Sunday, January 23, 2011

Consumers, small-time traders slam Munti plastics ban

Some shoppers and small-time traders are questioning Muntinlupa City’s ban on plastic bags and polystyrene packaging, saying large businesses are the ones really benefiting from the recently implemented ordinance.

Widow Rosemarie Perdon sells made coffee and cooked noodles at night outside the Muntinlupa City public market to support her three children. She said she is now considering becoming her neighbor’s laundrywoman because she can no longer keep up with the “high cost” of paper cups and plates she now has to use since the ban was implemented last Tuesday.

Showing her newly bought paper containers, Perdon said she used to buy Styrofoam cups for P17 to P20 per 50 pieces. Now, she has to shell out P60 pesos to buy the same number of paper-made containers.

“The huge difference in prices has even caused other vendors to quit business,” she further claimed, adding her market budget has spiked from P500 to P800.

A group of fish vendors who declined to be identified said they “lost a big portion of their earnings” due to the ban. “Our kids sell plastic bags every weekend for their pocket money during school days. But they were forced to stop because it’s no longer allowed and we do not like to be fined,” one woman vendor said.

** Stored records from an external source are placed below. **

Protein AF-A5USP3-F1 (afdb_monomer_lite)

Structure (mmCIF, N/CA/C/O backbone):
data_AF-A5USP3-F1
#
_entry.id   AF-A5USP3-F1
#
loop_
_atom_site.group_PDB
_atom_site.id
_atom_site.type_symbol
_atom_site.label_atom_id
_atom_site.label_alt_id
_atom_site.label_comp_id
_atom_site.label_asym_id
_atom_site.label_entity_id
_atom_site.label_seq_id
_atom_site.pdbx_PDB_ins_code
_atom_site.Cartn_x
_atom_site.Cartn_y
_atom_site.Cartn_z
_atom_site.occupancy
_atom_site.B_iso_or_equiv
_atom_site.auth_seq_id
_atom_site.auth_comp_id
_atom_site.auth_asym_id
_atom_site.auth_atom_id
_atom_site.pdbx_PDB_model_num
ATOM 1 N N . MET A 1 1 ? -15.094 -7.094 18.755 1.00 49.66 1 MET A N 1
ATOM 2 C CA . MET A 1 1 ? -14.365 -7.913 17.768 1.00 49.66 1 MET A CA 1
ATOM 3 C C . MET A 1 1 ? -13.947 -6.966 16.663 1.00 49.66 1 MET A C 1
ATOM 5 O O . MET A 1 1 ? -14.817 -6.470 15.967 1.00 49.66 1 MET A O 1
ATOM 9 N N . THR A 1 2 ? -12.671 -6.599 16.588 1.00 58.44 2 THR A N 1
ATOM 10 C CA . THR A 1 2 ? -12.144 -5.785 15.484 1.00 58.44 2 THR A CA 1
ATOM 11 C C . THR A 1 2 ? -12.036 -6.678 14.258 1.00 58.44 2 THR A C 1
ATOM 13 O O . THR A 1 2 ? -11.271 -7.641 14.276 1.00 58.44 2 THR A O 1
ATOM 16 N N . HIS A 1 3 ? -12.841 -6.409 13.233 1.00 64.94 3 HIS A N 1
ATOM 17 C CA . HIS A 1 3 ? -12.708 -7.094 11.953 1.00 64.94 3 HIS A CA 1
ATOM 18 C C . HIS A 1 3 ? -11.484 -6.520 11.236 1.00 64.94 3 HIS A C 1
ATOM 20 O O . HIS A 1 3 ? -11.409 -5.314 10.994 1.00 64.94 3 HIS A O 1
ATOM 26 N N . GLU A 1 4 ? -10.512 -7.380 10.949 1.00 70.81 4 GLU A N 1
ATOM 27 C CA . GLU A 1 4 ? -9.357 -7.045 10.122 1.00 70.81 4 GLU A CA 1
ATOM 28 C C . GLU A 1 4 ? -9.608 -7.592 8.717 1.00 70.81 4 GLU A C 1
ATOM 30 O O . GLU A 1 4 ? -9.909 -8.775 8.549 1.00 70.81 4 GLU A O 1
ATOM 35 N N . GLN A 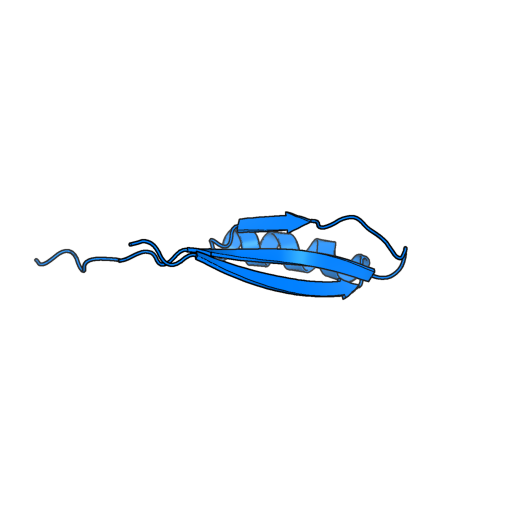1 5 ? -9.531 -6.718 7.717 1.00 72.12 5 GLN A N 1
ATOM 36 C CA . GLN A 1 5 ? -9.590 -7.103 6.311 1.00 72.12 5 GLN A CA 1
ATOM 37 C C . GLN A 1 5 ? -8.248 -6.787 5.662 1.00 72.12 5 GLN A C 1
ATOM 39 O O . GLN A 1 5 ? -7.679 -5.716 5.877 1.00 72.12 5 GLN A O 1
ATOM 44 N N . SER A 1 6 ? -7.739 -7.724 4.868 1.00 75.88 6 SER A N 1
ATOM 45 C CA . SER A 1 6 ? -6.485 -7.565 4.135 1.00 75.88 6 SER A CA 1
ATOM 46 C C . SER A 1 6 ? -6.746 -7.723 2.647 1.00 75.88 6 SER A C 1
ATOM 48 O O . SER A 1 6 ? -7.347 -8.709 2.225 1.00 75.88 6 SER A O 1
ATOM 50 N N . ILE A 1 7 ? -6.292 -6.753 1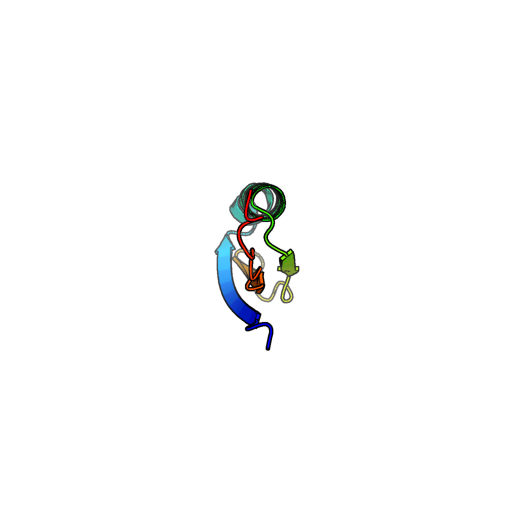.858 1.00 79.56 7 ILE A N 1
ATOM 51 C CA . ILE A 1 7 ? -6.403 -6.764 0.397 1.00 79.56 7 ILE A CA 1
ATOM 52 C C . ILE A 1 7 ? -4.990 -6.765 -0.171 1.00 79.56 7 ILE A C 1
ATOM 54 O O . ILE A 1 7 ? -4.202 -5.884 0.163 1.00 79.56 7 ILE A O 1
ATOM 58 N N . ALA A 1 8 ? -4.670 -7.744 -1.015 1.00 80.94 8 ALA A N 1
ATOM 59 C CA . ALA A 1 8 ? -3.440 -7.745 -1.798 1.00 80.94 8 ALA A CA 1
ATOM 60 C C . ALA A 1 8 ? -3.694 -7.039 -3.134 1.00 80.94 8 ALA A C 1
ATOM 62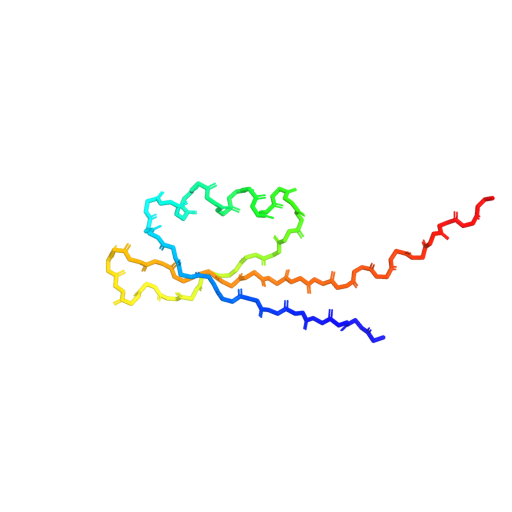 O O . ALA A 1 8 ? -4.683 -7.332 -3.808 1.00 80.94 8 ALA A O 1
ATOM 63 N N . ILE A 1 9 ? -2.822 -6.101 -3.490 1.00 79.38 9 ILE A N 1
ATOM 64 C CA . ILE A 1 9 ? -2.888 -5.334 -4.731 1.00 79.38 9 ILE A CA 1
ATOM 65 C C . ILE A 1 9 ? -1.558 -5.511 -5.455 1.00 79.38 9 ILE A C 1
ATOM 67 O O . ILE A 1 9 ? -0.510 -5.195 -4.890 1.00 79.38 9 ILE A O 1
ATOM 71 N N . ASP A 1 10 ? -1.614 -5.996 -6.690 1.00 80.56 10 ASP A N 1
ATOM 72 C CA . ASP A 1 10 ? -0.467 -6.046 -7.591 1.00 80.56 10 ASP A CA 1
ATOM 73 C C . ASP A 1 10 ? -0.409 -4.746 -8.381 1.00 80.56 10 ASP A C 1
ATOM 75 O O . ASP A 1 10 ? -1.374 -4.375 -9.053 1.00 80.56 10 ASP A O 1
ATOM 79 N N . ILE A 1 11 ? 0.711 -4.044 -8.284 1.00 79.31 11 ILE A N 1
ATOM 80 C CA . ILE A 1 11 ? 0.920 -2.777 -8.976 1.00 79.31 11 ILE A CA 1
ATOM 81 C C . ILE A 1 11 ? 2.309 -2.728 -9.605 1.00 79.31 11 ILE A C 1
ATOM 83 O O . ILE A 1 11 ? 3.231 -3.354 -9.081 1.00 79.31 11 ILE A O 1
ATOM 87 N N . PRO A 1 12 ? 2.491 -1.979 -10.701 1.00 82.25 12 PRO A N 1
ATOM 88 C CA . PRO A 1 12 ? 3.815 -1.728 -11.251 1.00 82.25 12 PRO A CA 1
ATOM 89 C C . PRO A 1 12 ? 4.756 -1.121 -10.203 1.00 82.25 12 PRO A C 1
ATOM 91 O O . PRO A 1 12 ? 4.339 -0.318 -9.361 1.00 82.25 12 PRO A O 1
ATOM 94 N N . ALA A 1 13 ? 6.029 -1.516 -10.226 1.00 75.50 13 ALA A N 1
ATOM 95 C CA . ALA A 1 13 ? 7.001 -1.096 -9.212 1.00 75.50 13 ALA A CA 1
ATOM 96 C C . ALA A 1 13 ? 7.222 0.434 -9.181 1.00 75.50 13 ALA A C 1
ATOM 98 O O . ALA A 1 13 ? 7.478 1.010 -8.122 1.00 75.50 13 ALA A O 1
ATOM 99 N N . ASP A 1 14 ? 7.087 1.106 -10.324 1.00 79.62 14 ASP A N 1
ATOM 100 C CA . ASP A 1 14 ? 7.157 2.563 -10.457 1.00 79.62 14 ASP A CA 1
ATOM 101 C C . ASP A 1 14 ? 5.921 3.270 -9.875 1.00 79.62 14 ASP A C 1
ATOM 103 O O . ASP A 1 14 ? 6.038 4.315 -9.228 1.00 79.62 14 ASP A O 1
ATOM 107 N N . GLU A 1 15 ? 4.741 2.665 -10.015 1.00 79.00 15 GLU A N 1
ATOM 108 C CA . GLU A 1 15 ? 3.497 3.174 -9.432 1.00 79.00 15 GLU A CA 1
ATOM 109 C C . GLU A 1 15 ? 3.429 2.942 -7.915 1.00 79.00 15 GLU A C 1
ATOM 111 O O . GLU A 1 15 ? 2.869 3.761 -7.177 1.00 79.00 15 GLU A O 1
ATOM 116 N N . ALA A 1 16 ? 4.061 1.876 -7.414 1.00 78.44 16 ALA A N 1
ATOM 117 C CA . ALA A 1 16 ? 4.095 1.544 -5.992 1.00 78.44 16 ALA A CA 1
ATOM 118 C C . ALA A 1 16 ? 4.707 2.633 -5.116 1.00 78.44 16 ALA A C 1
ATOM 120 O O . ALA A 1 16 ? 4.184 2.929 -4.036 1.00 78.44 16 ALA A O 1
ATOM 121 N N . ALA A 1 17 ? 5.760 3.287 -5.608 1.00 79.31 17 ALA A N 1
ATOM 122 C CA . ALA A 1 17 ? 6.380 4.421 -4.933 1.00 79.31 17 ALA A CA 1
ATOM 123 C C . ALA A 1 17 ? 5.413 5.610 -4.765 1.00 79.31 17 ALA A C 1
ATOM 125 O O . ALA A 1 17 ? 5.551 6.383 -3.816 1.00 79.31 17 ALA A O 1
ATOM 126 N N . THR A 1 18 ? 4.416 5.734 -5.646 1.00 84.69 18 THR A N 1
ATOM 127 C CA . THR A 1 18 ? 3.410 6.806 -5.619 1.00 84.69 18 THR A CA 1
ATOM 128 C C . THR A 1 18 ? 2.182 6.427 -4.786 1.00 84.69 18 THR A C 1
ATOM 130 O O . THR A 1 18 ? 1.639 7.261 -4.062 1.00 84.69 18 THR A O 1
ATOM 133 N N . LEU A 1 19 ? 1.752 5.164 -4.843 1.00 81.94 19 LEU A N 1
ATOM 134 C CA . LEU A 1 19 ? 0.558 4.665 -4.150 1.00 81.94 19 LEU A CA 1
ATOM 135 C C . LEU A 1 19 ? 0.769 4.441 -2.647 1.00 81.94 19 LEU A C 1
ATOM 137 O O . LEU A 1 19 ? -0.135 4.718 -1.856 1.00 81.94 19 LEU A O 1
ATOM 141 N N . LEU A 1 20 ? 1.953 3.976 -2.236 1.00 81.75 20 LEU A N 1
ATOM 142 C CA . LEU A 1 20 ? 2.267 3.707 -0.827 1.00 81.75 20 LEU A CA 1
ATOM 143 C C . LEU A 1 20 ? 2.048 4.932 0.083 1.00 81.75 20 LEU A C 1
ATOM 145 O O . LEU A 1 20 ? 1.331 4.796 1.080 1.00 81.75 20 LEU A O 1
ATOM 149 N N . PRO A 1 21 ? 2.583 6.130 -0.239 1.00 84.62 21 PRO A N 1
ATOM 150 C CA . PRO A 1 21 ? 2.346 7.328 0.564 1.00 84.62 21 PRO A CA 1
ATOM 151 C C . PRO A 1 21 ? 0.864 7.702 0.668 1.00 84.62 21 PRO A C 1
ATOM 153 O O . PRO A 1 21 ? 0.409 8.074 1.747 1.00 84.62 21 PRO A O 1
ATOM 156 N N . LEU A 1 22 ? 0.099 7.572 -0.422 1.00 86.19 22 LEU A N 1
ATOM 157 C CA . LEU A 1 22 ? -1.327 7.916 -0.450 1.00 86.19 22 LEU A CA 1
ATOM 158 C C . LEU A 1 22 ? -2.149 6.998 0.462 1.00 86.19 22 LEU A C 1
ATOM 160 O O . LEU A 1 22 ? -3.012 7.463 1.207 1.00 86.19 22 LEU A O 1
ATOM 164 N N . LEU A 1 23 ? -1.849 5.697 0.454 1.00 84.00 23 LEU A N 1
ATOM 165 C CA . LEU A 1 23 ? -2.501 4.722 1.330 1.00 84.00 23 LEU A CA 1
ATOM 166 C C . LEU A 1 23 ? -2.181 4.994 2.807 1.00 84.00 23 LEU A C 1
ATOM 168 O O . LEU A 1 23 ? -3.076 4.974 3.651 1.00 84.00 23 LEU A O 1
ATOM 172 N N . GLN A 1 24 ? -0.928 5.325 3.118 1.00 82.50 24 GLN A N 1
ATOM 173 C CA . GLN A 1 24 ? -0.513 5.669 4.481 1.00 82.50 24 GLN A CA 1
ATOM 174 C C . GLN A 1 24 ? -1.163 6.970 4.974 1.00 82.50 24 GLN A C 1
ATOM 176 O O . GLN A 1 24 ? -1.621 7.036 6.114 1.00 82.50 24 GLN A O 1
ATOM 181 N N . GLN A 1 25 ? -1.272 7.986 4.111 1.00 83.94 25 GLN A N 1
ATOM 182 C CA . GLN A 1 25 ? -1.994 9.231 4.401 1.00 83.94 25 GLN A CA 1
ATOM 183 C C . GLN A 1 25 ? -3.497 9.003 4.614 1.00 83.94 25 GLN A C 1
ATOM 185 O O . GLN A 1 25 ? -4.110 9.690 5.427 1.00 83.94 25 GLN A O 1
ATOM 190 N N . GLY A 1 26 ? -4.079 8.016 3.928 1.00 81.56 26 GLY A N 1
ATOM 191 C CA . GLY A 1 26 ? -5.461 7.574 4.125 1.00 81.56 26 GLY A CA 1
ATOM 192 C C . GLY A 1 26 ? -5.704 6.793 5.422 1.00 81.56 26 GLY A C 1
ATOM 193 O O . GLY A 1 26 ? -6.835 6.390 5.679 1.00 81.56 26 GLY A O 1
ATOM 194 N N . GLY A 1 27 ? -4.669 6.570 6.240 1.00 80.94 27 GLY A N 1
ATOM 195 C CA . GLY A 1 27 ? -4.764 5.819 7.494 1.00 80.94 27 GLY A CA 1
ATOM 196 C C . GLY A 1 27 ? -4.705 4.300 7.317 1.00 80.94 27 GLY A C 1
ATOM 197 O O . GLY A 1 27 ? -4.952 3.563 8.273 1.00 80.94 27 GLY A O 1
ATOM 198 N N . PHE A 1 28 ? -4.363 3.815 6.121 1.00 83.31 28 PHE A N 1
ATOM 199 C CA . PHE A 1 28 ? -4.187 2.391 5.872 1.00 83.31 28 PHE A CA 1
ATOM 200 C C . PHE A 1 28 ? -2.782 1.936 6.259 1.00 83.31 28 PHE A C 1
ATOM 202 O O . PHE A 1 28 ? -1.787 2.626 6.037 1.00 83.31 28 PHE A O 1
ATOM 209 N N . THR A 1 29 ? -2.687 0.728 6.812 1.00 81.88 29 THR A N 1
ATOM 210 C CA . THR A 1 29 ? -1.389 0.087 7.043 1.00 81.88 29 THR A CA 1
ATOM 211 C C . THR A 1 29 ? -1.033 -0.750 5.823 1.00 81.88 29 THR A C 1
ATOM 213 O O . THR A 1 29 ? -1.809 -1.617 5.429 1.00 81.88 29 THR A O 1
ATOM 216 N N . THR A 1 30 ? 0.133 -0.507 5.231 1.00 78.56 30 THR A N 1
ATOM 217 C CA . THR A 1 30 ? 0.606 -1.230 4.044 1.00 78.56 30 THR A CA 1
ATOM 218 C C . THR A 1 30 ? 1.783 -2.142 4.381 1.00 78.56 30 THR A C 1
ATOM 220 O O . THR A 1 30 ? 2.692 -1.708 5.090 1.00 78.56 30 THR A O 1
ATOM 223 N N . GLN A 1 31 ? 1.824 -3.360 3.841 1.00 76.88 31 GLN A N 1
ATOM 224 C CA . GLN A 1 31 ? 2.975 -4.265 3.946 1.00 76.88 31 GLN A CA 1
ATOM 225 C C . GLN A 1 31 ? 3.418 -4.736 2.554 1.00 76.88 31 GLN A C 1
ATOM 227 O O . GLN A 1 31 ? 2.578 -5.216 1.792 1.00 76.88 31 GLN A O 1
ATOM 232 N N . PRO A 1 32 ? 4.709 -4.631 2.198 1.00 68.62 32 PRO A N 1
ATOM 233 C CA . PRO A 1 32 ? 5.204 -5.202 0.953 1.00 68.62 32 PRO A CA 1
ATOM 234 C C . PRO A 1 32 ? 5.275 -6.730 1.075 1.00 68.62 32 PRO A C 1
ATOM 236 O O . PRO A 1 32 ? 5.904 -7.252 1.998 1.00 68.62 32 PRO A O 1
ATOM 239 N N . ILE A 1 33 ? 4.671 -7.454 0.133 1.00 67.12 33 ILE A N 1
ATOM 240 C CA . ILE A 1 33 ? 4.921 -8.889 -0.034 1.00 67.12 33 ILE A CA 1
ATOM 241 C C . ILE A 1 33 ? 5.953 -9.011 -1.153 1.00 67.12 33 ILE A C 1
ATOM 243 O O . ILE A 1 33 ? 5.671 -8.623 -2.276 1.00 67.12 33 ILE A O 1
ATOM 247 N N . GLN A 1 34 ? 7.156 -9.475 -0.794 1.00 62.28 34 GLN A N 1
ATOM 248 C CA . GLN A 1 34 ? 8.334 -9.750 -1.640 1.00 62.28 34 GLN A CA 1
ATOM 249 C C . GLN A 1 34 ? 8.171 -9.525 -3.158 1.00 62.28 34 GLN A C 1
ATOM 251 O O . GLN A 1 34 ? 7.395 -10.219 -3.810 1.00 62.28 34 GLN A O 1
ATOM 256 N N . GLN A 1 35 ? 9.017 -8.649 -3.723 1.00 58.56 35 GLN A N 1
ATOM 257 C CA . GLN A 1 35 ? 9.242 -8.524 -5.170 1.00 58.56 35 GLN A CA 1
ATOM 258 C C . GLN A 1 35 ? 9.577 -9.896 -5.768 1.00 58.56 35 GLN A C 1
ATOM 260 O O . GLN A 1 35 ? 10.671 -10.422 -5.552 1.00 58.56 35 GLN A O 1
ATOM 265 N N . ARG A 1 36 ? 8.624 -10.489 -6.490 1.00 59.84 36 ARG A N 1
ATOM 266 C CA . ARG A 1 36 ? 8.821 -11.749 -7.220 1.00 59.84 36 ARG A CA 1
ATOM 267 C C . ARG A 1 36 ? 9.148 -11.512 -8.694 1.00 59.84 36 ARG A C 1
ATOM 269 O O . ARG A 1 36 ? 9.867 -12.317 -9.273 1.00 59.84 36 ARG A O 1
ATOM 276 N N . ASP A 1 37 ? 8.710 -10.374 -9.229 1.00 58.62 37 ASP A N 1
ATOM 277 C CA . ASP A 1 37 ? 8.973 -9.894 -10.583 1.00 58.62 37 ASP A CA 1
ATOM 278 C C . ASP A 1 37 ? 9.520 -8.461 -10.508 1.00 58.62 37 ASP A C 1
ATOM 280 O O . ASP A 1 37 ? 9.057 -7.656 -9.701 1.00 58.62 37 ASP A O 1
ATOM 284 N N . LEU A 1 38 ? 10.539 -8.136 -11.311 1.00 62.16 38 LEU A N 1
ATOM 285 C CA . LEU A 1 38 ? 11.161 -6.800 -11.315 1.00 62.16 38 LEU A CA 1
ATOM 286 C C . LEU A 1 38 ? 10.173 -5.692 -11.713 1.00 62.16 38 LEU A C 1
ATOM 288 O O . LEU A 1 38 ? 10.354 -4.549 -11.298 1.00 62.16 38 LEU A O 1
ATOM 292 N N . ASP A 1 39 ? 9.136 -6.049 -12.468 1.00 72.31 39 ASP A N 1
ATOM 293 C CA . ASP A 1 39 ? 8.164 -5.117 -13.038 1.00 72.31 39 ASP A CA 1
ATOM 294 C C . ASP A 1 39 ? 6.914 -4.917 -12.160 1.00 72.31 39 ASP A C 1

Some shoppers said they will no longer patronize the malls and markets in Muntinlupa because they have to buy or provide cloth bags to carry the goods they purchase. They said the mall owners themselves have to provide alternatives to plastic bags, at no charge, to consumers.

“This does not even answer how we are going to transport the fish we buy. If you don’t use plastic bags for wet goods, what are you going to use? A bayong? It takes a lot of water to clean it, and that doesn’t make it environment-friendly. Why punish consumers who wish to buy fresh meat, poultry or fish?” a woman shopper said.

Another buyer asked who else would benefit from the citywide ban, aside from those selling “environment-friendly” bags.
Mayor Aldrin San Pedro said the local government is creating ways to provide cheaper bags for its residents - the Organisasyong Kababaihan ng Muntinlupa, an organization led by his wife, Leah, sells bayong made of water lilies for P50 to P60 each. He said the ordinance has provided jobs to unemployed women and funded the organization’s projects.

San Pedro belittled complaints that the ordinance would burden consumers.

“They can bring their own bags. They are not being obliged to purchase these products. I’m sure they have extra bags at home. This is a minor burden to consumers as compared to bad effects of plastic in the environment,” he said.

San Pedro debunked criticisms that the ordinance was pro-rich. “How can it be pro-rich when the victims of the floods are the poor and not those who live in Ayala Alabang? It’s the poor that we are protecting here,” he said

He also said when typhoon “Ondoy” inundated Metro Manila last year, eight of their barangays were submerged under floodwaters. The government, he said, had to shell out P2.3 million to declog drainage systems, waterways, and rivers – when the fund could have spent for pro-poor programs.